C’est une affaire complètement diffé­rente. Il s’agit de migrants soudanais qui essayaient de s’infiltrer en Israël à travers les frontières égyptiennes et qui, de plus, se sont attaqués à l’armée égyptienne. Or, la région désertique s’étendant de l’est du Soudan à travers l’Egypte jusqu’à la péninsule du Sinaï est l’un des principaux axes de trafic de migrants africains en quête d’emplois. Elle est empruntée surtout par des migrants qui cher­chent à se rendre en Israël. Cette affaire a été utilisée par le Soudan pour faire croire que l’Egypte opprime les Soudanais.

— Pour quel objectif, selon vous, le Soudan mènerait-il une campagne pareille contre l’Egypte ?

Je pense que cela n’est qu’un pré­lude à un changement dans l’orientation politique du Soudan envers l’Egypte. Khartoum s’approche de plus en plus de l’axe qatari-turc qui soutient l’organisa­tion internationale des Frères musulmans dont le Soudan a toujours fait partie. Et c’est pour cela que j’insiste sur le fait que cette campagne est artificielle. Le Soudan ne trouve plus son intérêt avec l’Egypte.

Et qu’en est-il de la plainte dépo­sée au Conseil de sécurité concernant la région de Halayeb et Chalatine ?
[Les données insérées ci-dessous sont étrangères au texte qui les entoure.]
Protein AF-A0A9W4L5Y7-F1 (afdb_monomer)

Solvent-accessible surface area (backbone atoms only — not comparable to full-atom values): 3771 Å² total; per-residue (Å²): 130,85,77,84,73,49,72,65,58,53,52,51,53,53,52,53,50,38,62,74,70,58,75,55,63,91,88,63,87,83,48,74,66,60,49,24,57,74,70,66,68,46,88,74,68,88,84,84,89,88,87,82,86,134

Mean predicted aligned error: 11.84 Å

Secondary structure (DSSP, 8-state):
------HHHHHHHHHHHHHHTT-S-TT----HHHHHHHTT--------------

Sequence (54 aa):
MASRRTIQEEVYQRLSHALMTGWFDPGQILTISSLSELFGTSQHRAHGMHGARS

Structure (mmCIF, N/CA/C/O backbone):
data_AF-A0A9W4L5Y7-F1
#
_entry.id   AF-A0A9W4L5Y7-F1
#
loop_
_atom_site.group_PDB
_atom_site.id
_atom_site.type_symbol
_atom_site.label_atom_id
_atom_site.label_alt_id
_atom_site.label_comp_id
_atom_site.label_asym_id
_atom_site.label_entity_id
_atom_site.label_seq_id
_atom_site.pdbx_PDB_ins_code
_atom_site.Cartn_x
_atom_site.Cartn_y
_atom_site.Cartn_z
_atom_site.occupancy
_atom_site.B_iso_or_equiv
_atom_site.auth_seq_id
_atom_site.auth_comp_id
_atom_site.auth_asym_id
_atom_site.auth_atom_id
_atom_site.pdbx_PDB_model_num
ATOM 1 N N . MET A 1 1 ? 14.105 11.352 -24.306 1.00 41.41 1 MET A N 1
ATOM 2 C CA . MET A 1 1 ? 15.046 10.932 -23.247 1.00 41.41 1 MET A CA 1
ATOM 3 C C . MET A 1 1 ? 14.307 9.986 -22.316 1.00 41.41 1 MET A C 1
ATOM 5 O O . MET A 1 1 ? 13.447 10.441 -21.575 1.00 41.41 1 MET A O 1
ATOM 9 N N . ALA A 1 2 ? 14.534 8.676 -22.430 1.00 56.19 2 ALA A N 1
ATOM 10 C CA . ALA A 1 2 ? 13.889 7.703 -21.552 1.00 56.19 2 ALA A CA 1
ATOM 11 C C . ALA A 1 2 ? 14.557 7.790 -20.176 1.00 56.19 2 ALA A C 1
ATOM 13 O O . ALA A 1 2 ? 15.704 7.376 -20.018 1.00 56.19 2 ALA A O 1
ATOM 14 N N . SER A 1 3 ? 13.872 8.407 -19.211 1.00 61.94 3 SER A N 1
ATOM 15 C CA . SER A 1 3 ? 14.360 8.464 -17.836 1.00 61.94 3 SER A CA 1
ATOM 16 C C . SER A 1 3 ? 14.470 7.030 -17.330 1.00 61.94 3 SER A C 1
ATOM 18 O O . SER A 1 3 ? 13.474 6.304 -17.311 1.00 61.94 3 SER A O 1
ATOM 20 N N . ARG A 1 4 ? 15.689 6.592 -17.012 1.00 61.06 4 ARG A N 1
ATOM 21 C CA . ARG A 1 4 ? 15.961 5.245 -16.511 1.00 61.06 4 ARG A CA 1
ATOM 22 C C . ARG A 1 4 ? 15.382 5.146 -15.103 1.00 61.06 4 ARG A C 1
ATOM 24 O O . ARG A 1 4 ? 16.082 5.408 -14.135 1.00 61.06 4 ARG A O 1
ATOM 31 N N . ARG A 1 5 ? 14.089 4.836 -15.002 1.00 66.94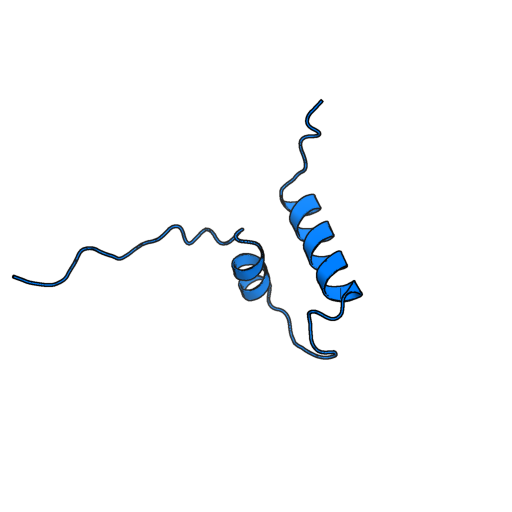 5 ARG A N 1
ATOM 32 C CA . ARG A 1 5 ? 13.438 4.606 -13.713 1.00 66.94 5 ARG A CA 1
ATOM 33 C C . ARG A 1 5 ? 13.999 3.337 -13.103 1.00 66.94 5 ARG A C 1
ATOM 35 O O . ARG A 1 5 ? 14.134 2.314 -13.778 1.00 66.94 5 ARG A O 1
ATOM 42 N N . THR A 1 6 ? 14.363 3.427 -11.835 1.00 81.12 6 THR A N 1
ATOM 43 C CA . THR A 1 6 ? 14.761 2.253 -11.071 1.00 81.12 6 THR A CA 1
ATOM 44 C C . THR A 1 6 ? 13.532 1.383 -10.802 1.00 81.12 6 THR A C 1
ATOM 46 O O . THR A 1 6 ? 12.41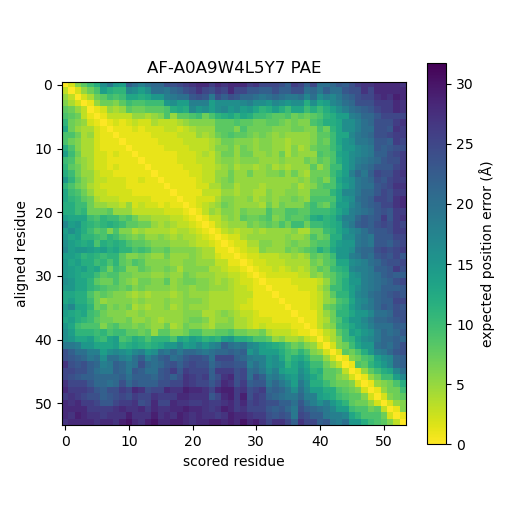3 1.885 -10.687 1.00 81.12 6 THR A O 1
ATOM 49 N N . ILE A 1 7 ? 13.733 0.069 -10.669 1.00 77.62 7 ILE A N 1
ATOM 50 C CA . ILE A 1 7 ? 12.655 -0.871 -10.309 1.00 77.62 7 ILE A CA 1
ATOM 51 C C . ILE A 1 7 ? 11.988 -0.431 -8.993 1.00 77.62 7 ILE A C 1
ATOM 53 O O . ILE A 1 7 ? 10.775 -0.526 -8.842 1.00 77.62 7 ILE A O 1
ATOM 57 N N . GLN A 1 8 ? 12.767 0.132 -8.066 1.00 72.62 8 GLN A N 1
ATOM 58 C CA . GLN A 1 8 ? 12.275 0.650 -6.794 1.00 72.62 8 GLN A CA 1
ATOM 59 C C . GLN A 1 8 ? 11.314 1.837 -6.960 1.00 72.62 8 GLN A C 1
ATOM 61 O O . GLN A 1 8 ? 10.258 1.852 -6.329 1.00 72.62 8 GLN A O 1
ATOM 66 N N . GLU A 1 9 ? 11.642 2.816 -7.809 1.00 80.56 9 GLU A N 1
ATOM 67 C CA . GLU A 1 9 ? 10.743 3.948 -8.081 1.00 80.56 9 GLU A CA 1
ATOM 68 C C . GLU A 1 9 ? 9.442 3.494 -8.738 1.00 80.56 9 GLU A C 1
ATOM 70 O O . GLU A 1 9 ? 8.372 4.012 -8.425 1.00 80.56 9 GLU A O 1
ATOM 75 N N . GLU A 1 10 ? 9.517 2.517 -9.637 1.00 82.00 10 GLU A N 1
ATOM 76 C CA . GLU A 1 10 ? 8.338 1.978 -10.303 1.00 82.00 10 GLU A CA 1
ATOM 77 C C . GLU A 1 10 ? 7.410 1.244 -9.326 1.00 82.00 10 GLU A C 1
ATOM 79 O O . GLU A 1 10 ? 6.202 1.495 -9.321 1.00 82.00 10 GLU A O 1
ATOM 84 N N . VAL A 1 11 ? 7.973 0.404 -8.453 1.00 82.44 11 VAL A N 1
ATOM 85 C CA . VAL A 1 11 ? 7.224 -0.287 -7.393 1.00 82.44 11 VAL A CA 1
ATOM 86 C C . VAL A 1 11 ? 6.597 0.719 -6.428 1.00 82.44 11 VAL A C 1
ATOM 88 O O . VAL A 1 11 ? 5.413 0.603 -6.114 1.00 82.44 11 VAL A O 1
ATOM 91 N N . TYR A 1 12 ? 7.344 1.746 -6.008 1.00 83.00 12 TYR A N 1
ATOM 92 C CA . TYR A 1 12 ? 6.834 2.784 -5.110 1.00 83.00 12 TYR A CA 1
ATOM 93 C C . TYR A 1 12 ? 5.646 3.545 -5.715 1.00 83.00 12 TYR A C 1
ATOM 95 O O . TYR A 1 12 ? 4.612 3.701 -5.066 1.00 83.00 12 TYR A O 1
ATOM 103 N N . GLN A 1 13 ? 5.763 3.985 -6.971 1.00 84.69 13 GLN A N 1
ATOM 104 C CA . GLN A 1 13 ? 4.708 4.743 -7.653 1.00 84.69 13 GLN A CA 1
ATOM 105 C C . GLN A 1 13 ? 3.432 3.914 -7.832 1.00 84.69 13 GLN A C 1
ATOM 107 O O . GLN A 1 13 ? 2.333 4.401 -7.561 1.00 84.69 13 GLN A O 1
ATOM 112 N N . ARG A 1 14 ? 3.566 2.648 -8.246 1.00 82.88 14 ARG A N 1
ATOM 113 C CA . ARG A 1 14 ? 2.419 1.747 -8.427 1.00 82.88 14 ARG A CA 1
ATOM 114 C C . ARG A 1 14 ? 1.750 1.407 -7.095 1.00 82.88 14 ARG A C 1
ATOM 116 O O . ARG A 1 14 ? 0.523 1.426 -7.019 1.00 82.88 14 ARG A O 1
ATOM 123 N N . LEU A 1 15 ? 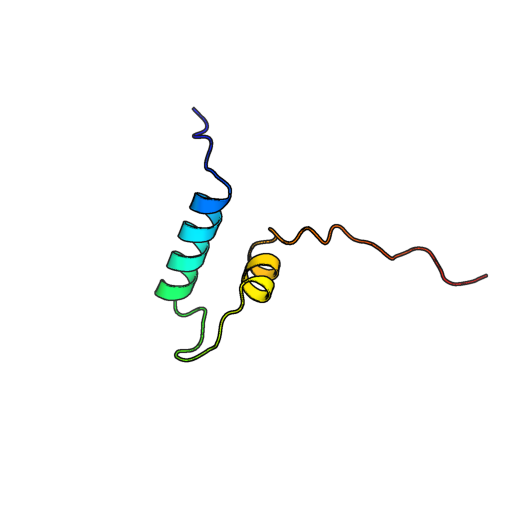2.535 1.171 -6.041 1.00 83.19 15 LEU A N 1
ATOM 124 C CA . LEU A 1 15 ? 2.011 0.927 -4.697 1.00 83.19 15 LEU A CA 1
ATOM 125 C C . LEU A 1 15 ? 1.264 2.146 -4.150 1.00 83.19 15 LEU A C 1
ATOM 127 O O . LEU A 1 15 ? 0.133 2.013 -3.689 1.00 83.19 15 LEU A O 1
ATOM 131 N N . SER A 1 16 ? 1.860 3.336 -4.248 1.00 83.38 16 SER A N 1
ATOM 132 C CA . SER A 1 16 ? 1.220 4.577 -3.803 1.00 83.38 16 SER A CA 1
ATOM 133 C C . SER A 1 16 ? -0.096 4.828 -4.539 1.00 83.38 16 SER A C 1
ATOM 135 O O . SER A 1 16 ? -1.080 5.220 -3.916 1.00 83.38 16 SER A O 1
ATOM 137 N N . HIS A 1 17 ? -0.132 4.589 -5.851 1.00 84.50 17 HIS A N 1
ATOM 138 C CA . HIS A 1 17 ? -1.344 4.766 -6.644 1.00 84.50 17 HIS A CA 1
ATOM 139 C C . HIS A 1 17 ? -2.449 3.784 -6.233 1.00 84.50 17 HIS A C 1
ATOM 141 O O . HIS A 1 17 ? -3.595 4.192 -6.052 1.00 84.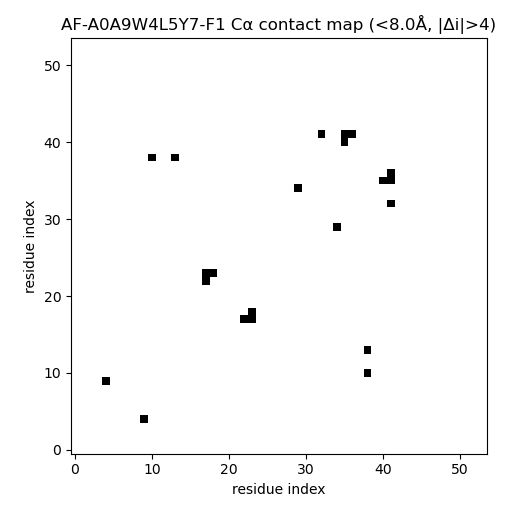50 17 HIS A O 1
ATOM 147 N N . ALA A 1 18 ? -2.114 2.508 -6.034 1.00 82.38 18 ALA A N 1
ATOM 148 C CA . ALA A 1 18 ? -3.072 1.489 -5.608 1.00 82.38 18 ALA A CA 1
ATOM 149 C C . ALA A 1 18 ? -3.633 1.766 -4.196 1.00 82.38 18 ALA A C 1
ATOM 151 O O . ALA A 1 18 ? -4.833 1.621 -3.963 1.00 82.38 18 ALA A O 1
ATOM 152 N N . LEU A 1 19 ? -2.808 2.278 -3.275 1.00 81.69 19 LEU A N 1
ATOM 153 C CA . LEU A 1 19 ? -3.279 2.740 -1.963 1.00 81.69 19 LEU A CA 1
ATOM 154 C C . LEU A 1 19 ? -4.234 3.938 -2.081 1.00 81.69 19 LEU A C 1
ATOM 156 O O . LEU A 1 19 ? -5.289 3.949 -1.453 1.00 81.69 19 LEU A O 1
ATOM 160 N N . MET A 1 20 ? -3.898 4.934 -2.906 1.00 84.88 20 MET A N 1
ATOM 161 C CA . MET A 1 20 ? -4.717 6.143 -3.080 1.00 84.88 20 MET A CA 1
ATOM 162 C C . MET A 1 20 ? -6.048 5.893 -3.799 1.00 84.88 20 MET A C 1
ATOM 164 O O . MET A 1 20 ? -7.002 6.638 -3.595 1.00 84.88 20 MET A O 1
ATOM 168 N N . THR A 1 21 ? -6.116 4.868 -4.646 1.00 84.38 21 THR A N 1
ATOM 169 C CA . THR A 1 21 ? -7.312 4.521 -5.433 1.00 84.38 21 THR A CA 1
ATOM 170 C C . THR A 1 21 ? -8.225 3.512 -4.740 1.00 84.38 21 THR A C 1
ATOM 172 O O . THR A 1 21 ? -9.266 3.165 -5.293 1.00 84.38 21 THR A O 1
ATOM 175 N N . GLY A 1 22 ? -7.868 3.058 -3.533 1.00 79.44 22 GLY A N 1
ATOM 176 C CA . GLY A 1 22 ? -8.674 2.107 -2.767 1.00 79.44 22 GLY A CA 1
ATOM 177 C C . GLY A 1 22 ? -8.638 0.686 -3.327 1.00 79.44 22 GLY A C 1
ATOM 178 O O . GLY A 1 22 ? -9.585 -0.068 -3.137 1.00 79.44 22 GLY A O 1
ATOM 179 N N . TRP A 1 23 ? -7.559 0.313 -4.023 1.00 78.00 23 TRP A N 1
ATOM 180 C CA . TRP A 1 23 ? -7.359 -1.057 -4.516 1.00 78.00 23 TRP A CA 1
ATOM 181 C C . TRP A 1 23 ? -7.056 -2.071 -3.410 1.00 78.00 23 TRP A C 1
ATOM 183 O O . TRP A 1 23 ? -7.081 -3.273 -3.662 1.00 78.00 23 TRP A O 1
ATOM 193 N N . PHE A 1 24 ? -6.749 -1.596 -2.205 1.00 78.44 24 PHE A N 1
ATOM 194 C CA . PHE A 1 24 ? -6.497 -2.427 -1.038 1.00 78.44 24 PHE A CA 1
ATOM 195 C C . PHE A 1 24 ? -7.520 -2.118 0.044 1.00 78.44 24 PHE A C 1
ATOM 197 O O . PHE A 1 24 ? -7.805 -0.948 0.321 1.00 78.44 24 PHE A O 1
ATOM 204 N N . ASP A 1 25 ? -8.035 -3.169 0.677 1.00 78.38 25 ASP A N 1
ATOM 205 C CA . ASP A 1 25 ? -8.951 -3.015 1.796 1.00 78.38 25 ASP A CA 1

La région de Halayeb et Chalatine a toujours été pour le Soudan un dossier à ouvrir aux moments de crise avec l’Egypte. A chaque fois qu’il y a un pro­blème entre les deux pays, le Soudan dépose une nouvelle plainte auprès du Conseil de sécurité. Cette fois aussi, l’affaire n’a rien à voir avec Halayeb et Chalatine. Le Soudan cherche simplement à rallier son opinion publique contre l’Egypte.

Pensez-vous que cette tension pèse sur les négociations relatives à la construction du barrage éthiopien ?
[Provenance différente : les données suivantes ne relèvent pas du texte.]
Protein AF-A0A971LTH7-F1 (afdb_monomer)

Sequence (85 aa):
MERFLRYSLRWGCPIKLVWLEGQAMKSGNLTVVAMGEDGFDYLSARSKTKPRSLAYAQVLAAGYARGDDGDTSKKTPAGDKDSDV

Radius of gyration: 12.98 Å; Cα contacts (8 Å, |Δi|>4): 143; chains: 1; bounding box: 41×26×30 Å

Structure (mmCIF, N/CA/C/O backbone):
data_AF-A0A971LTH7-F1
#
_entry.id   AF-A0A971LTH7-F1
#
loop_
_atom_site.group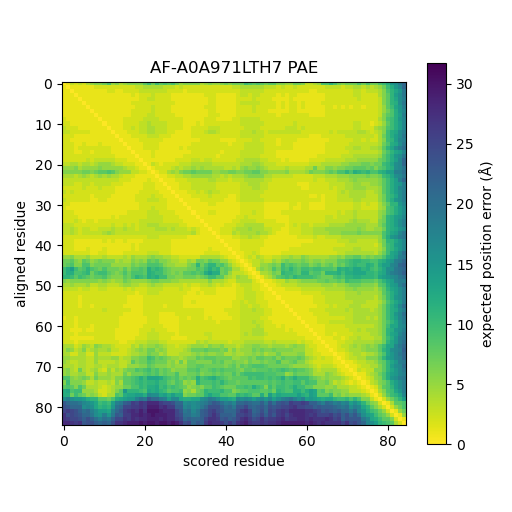_PDB
_atom_site.id
_atom_site.type_symbol
_atom_site.label_atom_id
_atom_site.label_alt_id
_atom_site.label_comp_id
_atom_site.label_asym_id
_atom_site.label_entity_id
_atom_site.label_seq_id
_atom_site.pdbx_PDB_ins_code
_atom_site.Cartn_x
_atom_site.Cartn_y
_atom_site.Cartn_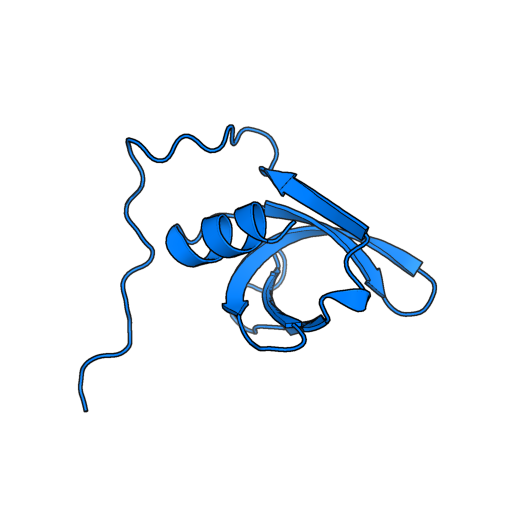z
_atom_site.occupancy
_atom_site.B_iso_or_equiv
_atom_site.auth_seq_id
_atom_site.auth_comp_id
_atom_site.auth_asym_id
_atom_site.auth_atom_id
_atom_site.pdbx_PDB_model_num
ATOM 1 N N . MET A 1 1 ? -5.045 -7.045 -5.972 1.00 91.00 1 MET A N 1
ATOM 2 C CA . MET A 1 1 ? -4.449 -6.346 -4.815 1.00 91.00 1 MET A CA 1
ATOM 3 C C . MET A 1 1 ? -2.985 -6.717 -4.640 1.00 91.00 1 MET A C 1
ATOM 5 O O . MET A 1 1 ? -2.143 -5.846 -4.802 1.00 91.00 1 MET A O 1
ATOM 9 N N . GLU A 1 2 ? -2.679 -7.995 -4.413 1.00 94.31 2 GLU A N 1
ATOM 10 C CA . GLU A 1 2 ? -1.323 -8.493 -4.140 1.00 94.31 2 GLU A CA 1
ATOM 11 C C . GLU A 1 2 ? -0.254 -8.043 -5.151 1.00 94.31 2 GLU A C 1
ATOM 13 O O . GLU A 1 2 ? 0.821 -7.612 -4.745 1.00 94.31 2 GLU A O 1
ATOM 18 N N . ARG A 1 3 ? -0.570 -8.028 -6.456 1.00 95.81 3 ARG A N 1
ATOM 19 C CA . ARG A 1 3 ? 0.351 -7.528 -7.496 1.00 95.81 3 ARG A CA 1
ATOM 20 C C . ARG A 1 3 ? 0.903 -6.126 -7.206 1.00 95.81 3 ARG A C 1
ATOM 22 O O . ARG A 1 3 ? 2.067 -5.869 -7.479 1.00 95.81 3 ARG A O 1
ATOM 29 N N . PHE A 1 4 ? 0.085 -5.231 -6.646 1.00 97.19 4 PHE A N 1
ATOM 30 C CA . PHE A 1 4 ? 0.486 -3.856 -6.341 1.00 97.19 4 PHE A CA 1
ATOM 31 C C . PHE A 1 4 ? 1.364 -3.804 -5.092 1.00 97.19 4 PHE A C 1
ATOM 33 O O . PHE A 1 4 ? 2.325 -3.043 -5.059 1.00 97.19 4 PHE A O 1
ATOM 40 N N . LEU A 1 5 ? 1.071 -4.644 -4.095 1.00 97.25 5 LEU A N 1
ATOM 41 C CA . LEU A 1 5 ? 1.883 -4.752 -2.882 1.00 97.25 5 LEU A CA 1
ATOM 42 C C . LEU A 1 5 ? 3.279 -5.284 -3.218 1.00 97.25 5 LEU A C 1
ATOM 44 O O . LEU A 1 5 ? 4.272 -4.650 -2.875 1.00 97.25 5 LEU A O 1
ATOM 48 N N . ARG A 1 6 ? 3.353 -6.375 -3.994 1.00 96.69 6 ARG A N 1
ATOM 49 C CA . ARG A 1 6 ? 4.620 -6.945 -4.477 1.00 96.69 6 ARG A CA 1
ATOM 50 C C . ARG A 1 6 ? 5.384 -5.979 -5.380 1.00 96.69 6 ARG A C 1
ATOM 52 O O . ARG A 1 6 ? 6.601 -5.900 -5.289 1.00 96.69 6 ARG A O 1
ATOM 59 N N . TYR A 1 7 ? 4.685 -5.234 -6.238 1.00 96.31 7 TYR A N 1
ATOM 60 C CA . TYR A 1 7 ? 5.285 -4.173 -7.051 1.00 96.31 7 TYR A CA 1
ATOM 61 C C . TYR A 1 7 ? 5.921 -3.088 -6.171 1.00 96.31 7 TYR A C 1
ATOM 63 O O . TYR A 1 7 ? 7.089 -2.753 -6.351 1.00 96.31 7 TYR A O 1
ATOM 71 N N . SER A 1 8 ? 5.177 -2.583 -5.186 1.00 96.31 8 SER A N 1
ATOM 72 C CA . SER A 1 8 ? 5.672 -1.574 -4.251 1.00 96.31 8 SER A CA 1
ATOM 73 C C . SER A 1 8 ? 6.890 -2.070 -3.473 1.00 96.31 8 SER A C 1
ATOM 75 O O . SER A 1 8 ? 7.893 -1.364 -3.433 1.00 96.31 8 SER A O 1
ATOM 77 N N . LEU A 1 9 ? 6.825 -3.300 -2.950 1.00 96.75 9 LEU A N 1
ATOM 78 C CA . LEU A 1 9 ? 7.913 -3.944 -2.218 1.00 96.75 9 LEU A CA 1
ATOM 79 C C . LEU A 1 9 ? 9.161 -4.096 -3.090 1.00 96.75 9 LEU A C 1
ATOM 81 O O . LEU A 1 9 ? 10.239 -3.641 -2.724 1.00 96.75 9 LEU A O 1
ATOM 85 N N . ARG A 1 10 ? 9.004 -4.687 -4.280 1.00 95.88 10 ARG A N 1
ATOM 86 C CA . ARG A 1 10 ? 10.124 -4.972 -5.180 1.00 95.88 10 ARG A CA 1
ATOM 87 C C . ARG A 1 10 ? 10.812 -3.706 -5.671 1.00 95.88 10 ARG A C 1
ATOM 89 O O . ARG A 1 10 ? 12.025 -3.709 -5.823 1.00 95.88 10 ARG A O 1
ATOM 96 N N . TRP A 1 11 ? 10.060 -2.645 -5.958 1.00 94.56 11 TRP A N 1
ATOM 97 C CA . TRP A 1 11 ? 10.588 -1.444 -6.619 1.00 94.56 11 TRP A CA 1
ATOM 98 C C . TRP A 1 11 ? 10.693 -0.219 -5.701 1.00 94.56 11 TRP A C 1
ATOM 100 O O . TRP A 1 11 ? 11.017 0.867 -6.174 1.00 94.56 11 TRP A O 1
ATOM 110 N N . GLY A 1 12 ? 10.370 -0.353 -4.411 1.00 93.25 12 GLY A N 1
ATOM 111 C CA . GLY A 1 12 ? 10.423 0.737 -3.430 1.00 93.25 12 GLY A CA 1
ATOM 112 C C . GLY A 1 12 ? 9.525 1.936 -3.762 1.00 93.25 12 GLY A C 1
ATOM 113 O O . GLY A 1 12 ? 9.785 3.056 -3.320 1.00 93.25 12 GLY A O 1
ATOM 114 N N . CYS A 1 13 ? 8.481 1.738 -4.568 1.00 93.12 13 CYS A N 1
ATOM 115 C CA . CYS A 1 13 ? 7.670 2.820 -5.126 1.00 93.12 13 CYS A CA 1
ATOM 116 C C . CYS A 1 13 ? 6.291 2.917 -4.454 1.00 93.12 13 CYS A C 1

Le Soudan n’a jamais soutenu l’Egypte lors de ces négociations. La position du Soudan est bien claire dès le départ. Il a tou­jours été en alliance avec l’Ethiopie contre les intérêts de l’Egypte, bien qu’il ait prétendu jouer le rôle de médiateur entre l’Egypte et l’Ethiopie après le 30 juin. Aujourd’hui, le Soudan veut renoncer à ce rôle, c’est pour déclarer ce changement de position et afficher ouvertement son soutien à la construction du barrage de la Renaissance que le Soudan a besoin de mobiliser son opinion publique contre l’Egypte.

Comment évaluez-vous la réaction de l’Egypte vis-à-vis de cette crise ?

Malheureusement, le ministère égyptien des Affaires étrangères a mis beaucoup de temps pour réagir, et sa réaction, quand elle est survenue, n’a pas été à la hauteur de la situation et de ses éventuelles conséquences. Les déclarations du porte-parole du ministère des Affaires étrangères ont été très banales. On continue à proférer des slogans alors que les Soudanais nous lancent des injures.

L’Egypte devait-elle donc faire montre de plus de fermeté ?

Ce n’est pas une question de fermeté. L’Egypte doit répondre aux accusations qui lui sont faites et cesser ce langage de relations profondes entre deux pays frères. L’Egypte doit présenter à l’opinion publique la réalité des arrestations qui ont eu lieu et qui n’étaient qu’une application de la loi. Elle doit expli­quer que ceux qui ont été tués à la frontière égyptienne tentaient de traverser illégalement les frontières vers Israël et qu’ils ont aussi tiré sur l’armée. La position de l’Egypte est forte et elle doit se défendre devant le monde entier pour discréditer les allégations du Soudan.